Le Diable est le palier où le porteur cesse définitivement d'être un homme et devient ce dont on effraie les enfants.
La première chose que le canon relève est la Déviation : l'Abîme est extrêmement enclin à l'unicité. Les Diables de différentes lignées possèdent différentes capacités, et même parmi les diables d'une même lignée, elles diffèrent en raison des particularités de la nature elle-même. Deux porteurs identiques n'existent tout simplement pas ici.

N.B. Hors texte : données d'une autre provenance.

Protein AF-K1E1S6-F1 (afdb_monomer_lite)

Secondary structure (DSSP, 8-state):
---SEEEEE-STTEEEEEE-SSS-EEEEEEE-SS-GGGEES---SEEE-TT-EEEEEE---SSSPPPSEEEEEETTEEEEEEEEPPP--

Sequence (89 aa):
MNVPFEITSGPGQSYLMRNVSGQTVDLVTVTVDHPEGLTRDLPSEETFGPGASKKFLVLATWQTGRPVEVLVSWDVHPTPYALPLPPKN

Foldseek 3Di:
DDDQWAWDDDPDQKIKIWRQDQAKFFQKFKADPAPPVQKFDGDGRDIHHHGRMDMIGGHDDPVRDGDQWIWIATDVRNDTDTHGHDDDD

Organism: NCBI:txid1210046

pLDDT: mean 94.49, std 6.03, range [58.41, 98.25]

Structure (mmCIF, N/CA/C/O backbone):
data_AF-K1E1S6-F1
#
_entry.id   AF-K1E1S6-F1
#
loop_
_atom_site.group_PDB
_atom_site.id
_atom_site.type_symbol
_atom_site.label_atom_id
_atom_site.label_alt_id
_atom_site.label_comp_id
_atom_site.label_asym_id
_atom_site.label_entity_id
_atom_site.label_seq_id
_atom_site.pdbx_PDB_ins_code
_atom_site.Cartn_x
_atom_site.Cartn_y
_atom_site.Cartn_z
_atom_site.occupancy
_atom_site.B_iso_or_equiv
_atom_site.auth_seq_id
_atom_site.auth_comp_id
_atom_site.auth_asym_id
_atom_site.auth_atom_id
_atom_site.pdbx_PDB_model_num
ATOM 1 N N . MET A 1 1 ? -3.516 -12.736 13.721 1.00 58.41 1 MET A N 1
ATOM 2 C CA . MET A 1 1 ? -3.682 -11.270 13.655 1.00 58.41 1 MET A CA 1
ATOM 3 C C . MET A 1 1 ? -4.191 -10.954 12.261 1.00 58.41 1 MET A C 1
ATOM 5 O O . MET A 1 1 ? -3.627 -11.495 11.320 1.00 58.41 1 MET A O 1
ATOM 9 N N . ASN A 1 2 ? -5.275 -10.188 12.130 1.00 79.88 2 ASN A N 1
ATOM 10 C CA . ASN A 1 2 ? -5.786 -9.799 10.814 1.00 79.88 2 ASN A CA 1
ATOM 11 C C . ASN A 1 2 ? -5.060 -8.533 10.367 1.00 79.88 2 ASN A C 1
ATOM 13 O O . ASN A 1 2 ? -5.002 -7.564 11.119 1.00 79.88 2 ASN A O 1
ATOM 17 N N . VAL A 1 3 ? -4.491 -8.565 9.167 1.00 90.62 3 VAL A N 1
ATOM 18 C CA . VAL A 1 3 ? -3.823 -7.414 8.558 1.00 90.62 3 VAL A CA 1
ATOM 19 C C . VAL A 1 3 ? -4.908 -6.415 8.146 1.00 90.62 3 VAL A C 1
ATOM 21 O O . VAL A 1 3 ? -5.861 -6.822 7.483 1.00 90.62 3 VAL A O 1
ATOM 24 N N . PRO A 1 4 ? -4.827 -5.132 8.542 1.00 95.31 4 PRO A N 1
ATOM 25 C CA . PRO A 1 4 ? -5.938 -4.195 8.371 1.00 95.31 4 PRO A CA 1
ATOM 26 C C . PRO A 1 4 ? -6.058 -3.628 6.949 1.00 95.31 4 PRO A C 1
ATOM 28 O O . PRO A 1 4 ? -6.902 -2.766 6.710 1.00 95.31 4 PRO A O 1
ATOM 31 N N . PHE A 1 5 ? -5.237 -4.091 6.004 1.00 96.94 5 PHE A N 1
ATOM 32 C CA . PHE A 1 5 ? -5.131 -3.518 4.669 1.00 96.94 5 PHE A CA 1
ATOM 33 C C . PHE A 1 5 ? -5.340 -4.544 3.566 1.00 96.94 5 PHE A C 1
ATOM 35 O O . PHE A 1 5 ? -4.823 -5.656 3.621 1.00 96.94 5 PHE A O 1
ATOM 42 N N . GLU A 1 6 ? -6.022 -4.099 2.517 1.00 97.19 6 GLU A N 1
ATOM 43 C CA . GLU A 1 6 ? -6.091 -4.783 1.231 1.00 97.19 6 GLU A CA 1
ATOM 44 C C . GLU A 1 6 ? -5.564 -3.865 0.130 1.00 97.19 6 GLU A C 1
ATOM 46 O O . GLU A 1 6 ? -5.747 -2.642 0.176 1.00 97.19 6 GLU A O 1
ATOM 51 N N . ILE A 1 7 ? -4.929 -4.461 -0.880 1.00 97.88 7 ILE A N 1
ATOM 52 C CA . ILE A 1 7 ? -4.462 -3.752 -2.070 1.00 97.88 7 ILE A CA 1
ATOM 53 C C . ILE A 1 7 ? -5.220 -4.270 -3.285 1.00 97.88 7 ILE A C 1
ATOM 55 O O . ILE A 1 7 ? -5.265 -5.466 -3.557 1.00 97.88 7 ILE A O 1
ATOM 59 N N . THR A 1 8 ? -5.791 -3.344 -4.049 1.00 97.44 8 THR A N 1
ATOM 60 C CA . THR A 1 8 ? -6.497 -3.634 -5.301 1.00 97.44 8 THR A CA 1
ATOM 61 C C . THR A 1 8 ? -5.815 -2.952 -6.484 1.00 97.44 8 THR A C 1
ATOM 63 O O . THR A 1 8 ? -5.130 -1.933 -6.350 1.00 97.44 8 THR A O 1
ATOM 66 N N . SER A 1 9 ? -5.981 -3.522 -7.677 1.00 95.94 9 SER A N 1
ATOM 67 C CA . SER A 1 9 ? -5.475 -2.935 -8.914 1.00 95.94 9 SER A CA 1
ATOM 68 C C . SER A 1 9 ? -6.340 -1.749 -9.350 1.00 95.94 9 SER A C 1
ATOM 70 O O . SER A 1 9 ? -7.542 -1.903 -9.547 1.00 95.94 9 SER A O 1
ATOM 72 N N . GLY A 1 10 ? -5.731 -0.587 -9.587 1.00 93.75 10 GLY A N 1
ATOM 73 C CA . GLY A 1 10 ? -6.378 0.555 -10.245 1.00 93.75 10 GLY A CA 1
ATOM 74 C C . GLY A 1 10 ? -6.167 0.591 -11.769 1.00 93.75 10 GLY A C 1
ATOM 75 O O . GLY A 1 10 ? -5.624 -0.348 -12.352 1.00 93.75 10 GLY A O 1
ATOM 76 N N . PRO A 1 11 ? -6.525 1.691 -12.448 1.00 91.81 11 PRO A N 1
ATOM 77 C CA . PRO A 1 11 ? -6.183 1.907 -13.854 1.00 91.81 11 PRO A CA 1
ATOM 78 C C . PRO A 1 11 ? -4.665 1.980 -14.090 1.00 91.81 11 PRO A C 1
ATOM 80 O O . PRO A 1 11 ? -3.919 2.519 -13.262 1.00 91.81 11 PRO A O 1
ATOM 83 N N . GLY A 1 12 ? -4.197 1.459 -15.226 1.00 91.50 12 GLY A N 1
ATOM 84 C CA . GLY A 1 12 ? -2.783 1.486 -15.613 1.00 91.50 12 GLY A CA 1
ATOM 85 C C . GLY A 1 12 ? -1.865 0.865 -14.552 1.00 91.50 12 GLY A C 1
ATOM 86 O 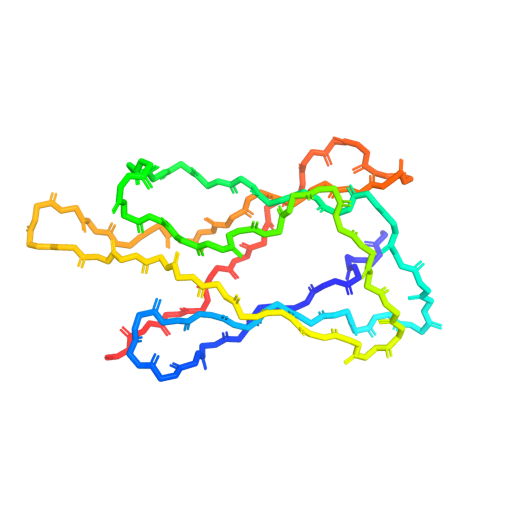O . GLY A 1 12 ? -2.100 -0.241 -14.062 1.00 91.50 12 GLY A O 1
ATOM 87 N N . GLN A 1 13 ? -0.830 1.603 -14.154 1.00 93.19 13 GLN A N 1
ATOM 88 C CA . GLN A 1 13 ? 0.201 1.144 -13.209 1.00 93.19 13 GLN A CA 1
ATOM 89 C C . GLN A 1 13 ? -0.095 1.504 -11.737 1.00 93.19 13 GLN A C 1
ATOM 91 O O . GLN A 1 13 ? 0.805 1.528 -10.901 1.00 93.19 13 GLN A O 1
ATOM 96 N N . SER A 1 14 ? -1.352 1.832 -11.417 1.00 95.94 14 SER A N 1
ATOM 97 C CA . SER A 1 14 ? -1.740 2.284 -10.075 1.00 95.94 14 SER A CA 1
ATOM 98 C C . SER A 1 14 ? -2.333 1.200 -9.191 1.00 95.94 14 SER A C 1
ATOM 100 O O . SER A 1 14 ? -3.039 0.322 -9.674 1.00 95.94 14 SER A O 1
ATOM 102 N N . TYR A 1 15 ? -2.125 1.298 -7.889 1.00 97.81 15 TYR A N 1
ATOM 103 C CA . TYR A 1 15 ? -2.756 0.449 -6.888 1.00 97.81 15 TYR A CA 1
ATOM 104 C C . TYR A 1 15 ? -3.539 1.305 -5.904 1.00 97.81 15 TYR A C 1
ATOM 106 O O . TYR A 1 15 ? -3.266 2.497 -5.758 1.00 97.81 15 TYR A O 1
ATOM 114 N N . LEU A 1 16 ? -4.530 0.700 -5.260 1.00 97.94 16 LEU A N 1
ATOM 115 C CA . LEU A 1 16 ? -5.306 1.319 -4.199 1.00 97.94 16 LEU A CA 1
ATOM 116 C C . LEU A 1 16 ? -5.163 0.467 -2.941 1.00 97.94 16 LEU A C 1
ATOM 118 O O . LEU A 1 16 ? -5.623 -0.673 -2.919 1.00 97.94 16 LEU A O 1
ATOM 122 N N . MET A 1 17 ? -4.535 1.031 -1.915 1.00 98.06 17 MET A N 1
ATOM 123 C CA . MET A 1 17 ? -4.485 0.458 -0.574 1.00 98.06 17 MET A CA 1
ATOM 124 C C . MET A 1 17 ? -5.672 0.982 0.224 1.00 98.06 17 MET A C 1
ATOM 126 O O . MET A 1 17 ? -5.911 2.191 0.246 1.00 98.06 17 MET A O 1
ATOM 130 N N . ARG A 1 18 ? -6.424 0.090 0.866 1.00 98.06 18 ARG A N 1
ATOM 131 C CA . ARG A 1 18 ? -7.606 0.432 1.662 1.00 98.06 18 ARG A CA 1
ATOM 132 C C . ARG A 1 18 ? -7.492 -0.158 3.056 1.00 98.06 18 ARG A C 1
ATOM 134 O O . ARG A 1 18 ? -7.175 -1.336 3.189 1.00 98.06 18 ARG A O 1
ATOM 141 N N . ASN A 1 19 ? -7.814 0.638 4.073 1.00 97.69 19 ASN A N 1
ATOM 142 C CA . ASN A 1 19 ? -8.053 0.125 5.414 1.00 97.69 19 ASN A CA 1
ATOM 143 C C . ASN A 1 19 ? -9.405 -0.598 5.434 1.00 97.69 19 ASN A C 1
ATOM 145 O O . ASN A 1 19 ? -10.463 0.024 5.308 1.00 97.69 19 ASN A O 1
ATOM 149 N N . VAL A 1 20 ? -9.356 -1.920 5.550 1.00 97.38 20 VAL A N 1
ATOM 150 C CA . VAL A 1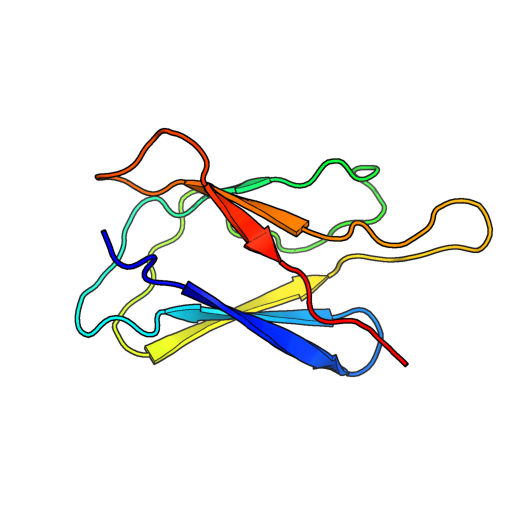 20 ? -10.531 -2.799 5.628 1.00 97.38 20 VAL A CA 1
ATOM 151 C C . VAL A 1 20 ? -10.890 -3.158 7.067 1.00 97.38 20 VAL A C 1
ATOM 153 O O . VAL A 1 20 ? -11.883 -3.844 7.308 1.00 97.38 20 VAL A O 1
ATOM 156 N N . SER A 1 21 ? -10.110 -2.680 8.037 1.00 94.44 21 SER A N 1
ATOM 157 C CA . SER A 1 21 ? -10.468 -2.787 9.443 1.00 94.44 21 SER A CA 1
ATOM 158 C C . SER A 1 21 ? -11.565 -1.786 9.820 1.00 94.44 21 SER A C 1
ATOM 160 O O . SER A 1 21 ? -11.800 -0.776 9.153 1.00 94.44 21 SER A O 1
ATOM 162 N N . GLY A 1 22 ? -12.237 -2.059 10.937 1.00 95.19 22 GLY A N 1
ATOM 163 C CA . GLY A 1 22 ? -13.193 -1.133 11.543 1.00 95.19 22 GLY A CA 1
ATOM 164 C C . GLY A 1 22 ? -12.550 -0.062 12.429 1.00 95.19 22 GLY A C 1
ATOM 165 O O . GLY A 1 22 ? -13.269 0.548 13.214 1.00 95.19 22 GLY A O 1
ATOM 166 N N . GLN A 1 23 ? -11.225 0.119 12.392 1.00 95.62 23 GLN A N 1
ATOM 167 C CA . GLN A 1 23 ? -10.467 1.000 13.292 1.00 95.62 23 GLN A CA 1
ATOM 168 C C . GLN A 1 23 ? -9.562 1.947 12.496 1.00 95.62 23 GLN A C 1
ATOM 170 O O . GLN A 1 23 ? -9.230 1.669 11.346 1.00 95.62 23 GLN A O 1
ATOM 175 N N . THR A 1 24 ? -9.166 3.067 13.100 1.00 97.38 24 THR A N 1
ATOM 176 C CA . THR A 1 24 ? -8.101 3.917 12.550 1.00 97.38 24 THR A CA 1
ATOM 177 C C . THR A 1 24 ? -6.754 3.217 12.719 1.00 97.38 24 THR A C 1
ATOM 179 O O . THR A 1 24 ? -6.516 2.601 13.756 1.00 97.38 24 THR A O 1
ATOM 182 N N . VAL A 1 25 ? -5.900 3.297 11.700 1.00 97.19 25 VAL A N 1
ATOM 183 C CA . VAL A 1 25 ? -4.533 2.763 11.720 1.00 97.19 25 VAL A CA 1
ATOM 184 C C . VAL A 1 25 ? -3.564 3.907 11.448 1.00 97.19 25 VAL A C 1
ATOM 186 O O . VAL A 1 25 ? -3.694 4.584 10.426 1.00 97.19 25 VAL A O 1
ATOM 189 N N . ASP A 1 26 ? -2.620 4.116 12.360 1.00 97.69 26 ASP A N 1
ATOM 190 C CA . ASP A 1 26 ? -1.688 5.242 12.349 1.00 97.69 26 ASP A CA 1
ATOM 191 C C . ASP A 1 26 ? -0.269 4.822 11.947 1.00 97.69 26 ASP A C 1
ATOM 193 O O . ASP A 1 26 ? 0.105 3.647 12.017 1.00 97.69 26 ASP A O 1
ATOM 197 N N . LEU A 1 27 ? 0.532 5.814 11.540 1.00 97.31 27 LEU A N 1
ATOM 198 C CA . LEU A 1 27 ? 1.946 5.664 11.169 1.00 97.31 27 LEU A CA 1
ATOM 199 C C . LEU A 1 27 ? 2.186 4.594 10.094 1.00 97.31 27 LEU A C 1
ATOM 201 O O . LEU A 1 27 ? 3.182 3.869 10.113 1.00 97.31 27 LEU A O 1
ATOM 205 N N . VAL A 1 28 ? 1.264 4.501 9.138 1.00 97.75 28 VAL A N 1
ATOM 206 C CA . VAL A 1 28 ? 1.316 3.520 8.059 1.00 97.75 28 VAL A CA 1
ATOM 207 C C . VAL A 1 28 ? 2.422 3.898 7.090 1.00 97.75 28 VAL A C 1
ATOM 209 O O . VAL A 1 28 ? 2.377 4.954 6.456 1.00 97.75 28 VAL A O 1
ATOM 212 N N . THR A 1 29 ? 3.389 3.001 6.943 1.00 97.94 29 THR A N 1
ATOM 213 C CA . THR A 1 29 ? 4.500 3.147 6.004 1.00 97.94 29 THR A CA 1
ATOM 214 C C . THR A 1 29 ? 4.530 1.956 5.064 1.00 97.94 29 THR A C 1
ATOM 216 O O . THR A 1 29 ? 4.450 0.806 5.497 1.00 97.94 29 THR A O 1
ATOM 219 N N . VAL A 1 30 ? 4.648 2.237 3.769 1.00 97.75 30 VAL A N 1
ATOM 220 C CA . VAL A 1 30 ? 4.780 1.232 2.717 1.00 97.75 30 VAL A CA 1
ATOM 221 C C . VAL A 1 30 ? 6.145 1.365 2.071 1.00 97.75 30 VAL A C 1
ATOM 223 O O . VAL A 1 30 ? 6.508 2.423 1.561 1.00 97.75 30 VAL A O 1
ATOM 226 N N . THR A 1 31 ? 6.877 0.262 2.030 1.00 97.00 31 THR A N 1
ATOM 227 C CA . THR A 1 31 ? 8.113 0.138 1.263 1.00 97.00 31 THR A CA 1
ATOM 228 C C . THR A 1 31 ? 7.973 -0.972 0.236 1.00 97.00 31 THR A C 1
ATOM 230 O O . THR A 1 31 ? 7.112 -1.848 0.325 1.00 97.00 31 THR A O 1
ATOM 233 N N . VAL A 1 32 ? 8.795 -0.919 -0.800 1.00 96.12 32 VAL A N 1
ATOM 234 C CA . VAL A 1 32 ? 8.795 -1.921 -1.860 1.00 96.12 32 VAL A CA 1
ATOM 235 C C . VAL A 1 32 ? 10.211 -2.058 -2.385 1.00 96.12 32 VAL A C 1
ATOM 237 O O . VAL A 1 32 ? 10.906 -1.056 -2.554 1.00 96.12 32 VAL A O 1
ATOM 240 N N . ASP A 1 33 ? 10.639 -3.293 -2.631 1.00 94.75 33 ASP A N 1
ATOM 241 C CA . ASP A 1 33 ? 11.898 -3.559 -3.321 1.00 94.75 33 ASP A CA 1
ATOM 242 C C . ASP A 1 33 ? 11.712 -3.279 -4.817 1.00 94.75 33 ASP A C 1
ATOM 244 O O . ASP A 1 33 ? 11.373 -4.150 -5.619 1.00 94.75 33 ASP A O 1
ATOM 248 N N . HIS A 1 34 ? 11.795 -1.996 -5.164 1.00 95.19 34 HIS A N 1
ATOM 249 C CA . HIS A 1 34 ? 11.623 -1.489 -6.518 1.00 95.19 34 HIS A CA 1
ATOM 250 C C . HIS A 1 34 ? 12.427 -0.196 -6.681 1.00 95.19 34 HIS A C 1
ATOM 252 O O . HIS A 1 34 ? 12.544 0.560 -5.715 1.00 95.19 34 HIS A O 1
ATOM 258 N N . PRO A 1 35 ? 12.970 0.116 -7.874 1.00 95.62 35 PRO A N 1
ATOM 259 C CA . PRO A 1 35 ? 13.720 1.351 -8.070 1.00 95.62 35 PRO A CA 1
ATOM 260 C C . PRO A 1 35 ? 12.902 2.584 -7.673 1.00 95.62 35 PRO A C 1
ATOM 262 O O . PRO A 1 35 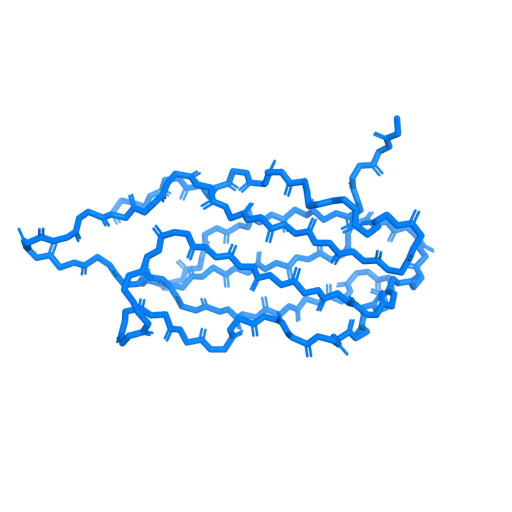? 11.754 2.728 -8.094 1.00 95.62 35 PRO A O 1
ATOM 265 N N . GLU A 1 36 ? 13.511 3.497 -6.916 1.00 88.50 36 GLU A N 1
ATOM 266 C CA . GLU A 1 36 ? 12.839 4.669 -6.333 1.00 88.50 36 GLU A CA 1
ATOM 267 C C . GLU A 1 36 ? 12.072 5.485 -7.392 1.00 88.50 36 GLU A C 1
ATOM 269 O O . GLU A 1 36 ? 10.891 5.783 -7.224 1.00 88.50 36 GLU A O 1
ATOM 274 N N . GLY A 1 37 ? 12.688 5.722 -8.558 1.00 93.06 37 GLY A N 1
ATOM 275 C CA . GLY A 1 37 ? 12.075 6.443 -9.685 1.00 93.06 37 GLY A CA 1
ATOM 276 C C . GLY A 1 37 ? 10.909 5.722 -10.380 1.00 93.06 37 GLY A C 1
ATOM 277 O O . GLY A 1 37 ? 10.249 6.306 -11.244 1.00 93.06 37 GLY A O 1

La force, la vitesse et la protection augmentent de manière globale ;
l'esprit devient froid : le Diable ne panique pas et ne ressent pas la peur ;
Le pressentiment du danger, autrement dit la perception de la malveillance — il sent d'où et de qui provient la menace, et prépare donc précisément la riposte, se venge ou étouffe la menace dans l'œuf ;
La transformation en diable — temporairement, il croît en taille, en force et en vitesse et rompt tous les liens ;
s'y ajoutent les charmes des domaines de la Flamme, du Poison et de la Souillure ;
La Langue de l'Abomination — le Diable prononce des mots démoniaques, issus de l'Abîme et pleins de souillure et de corruption, et ces mots agissent par eux-mêmes.
La composition du palier est à la hauteur : outre les parties d'un léopard maléfique aux yeux rouges et d'un démon de magma, la formule comprend treize doigts d'un nourrisson tué par ses propres parents.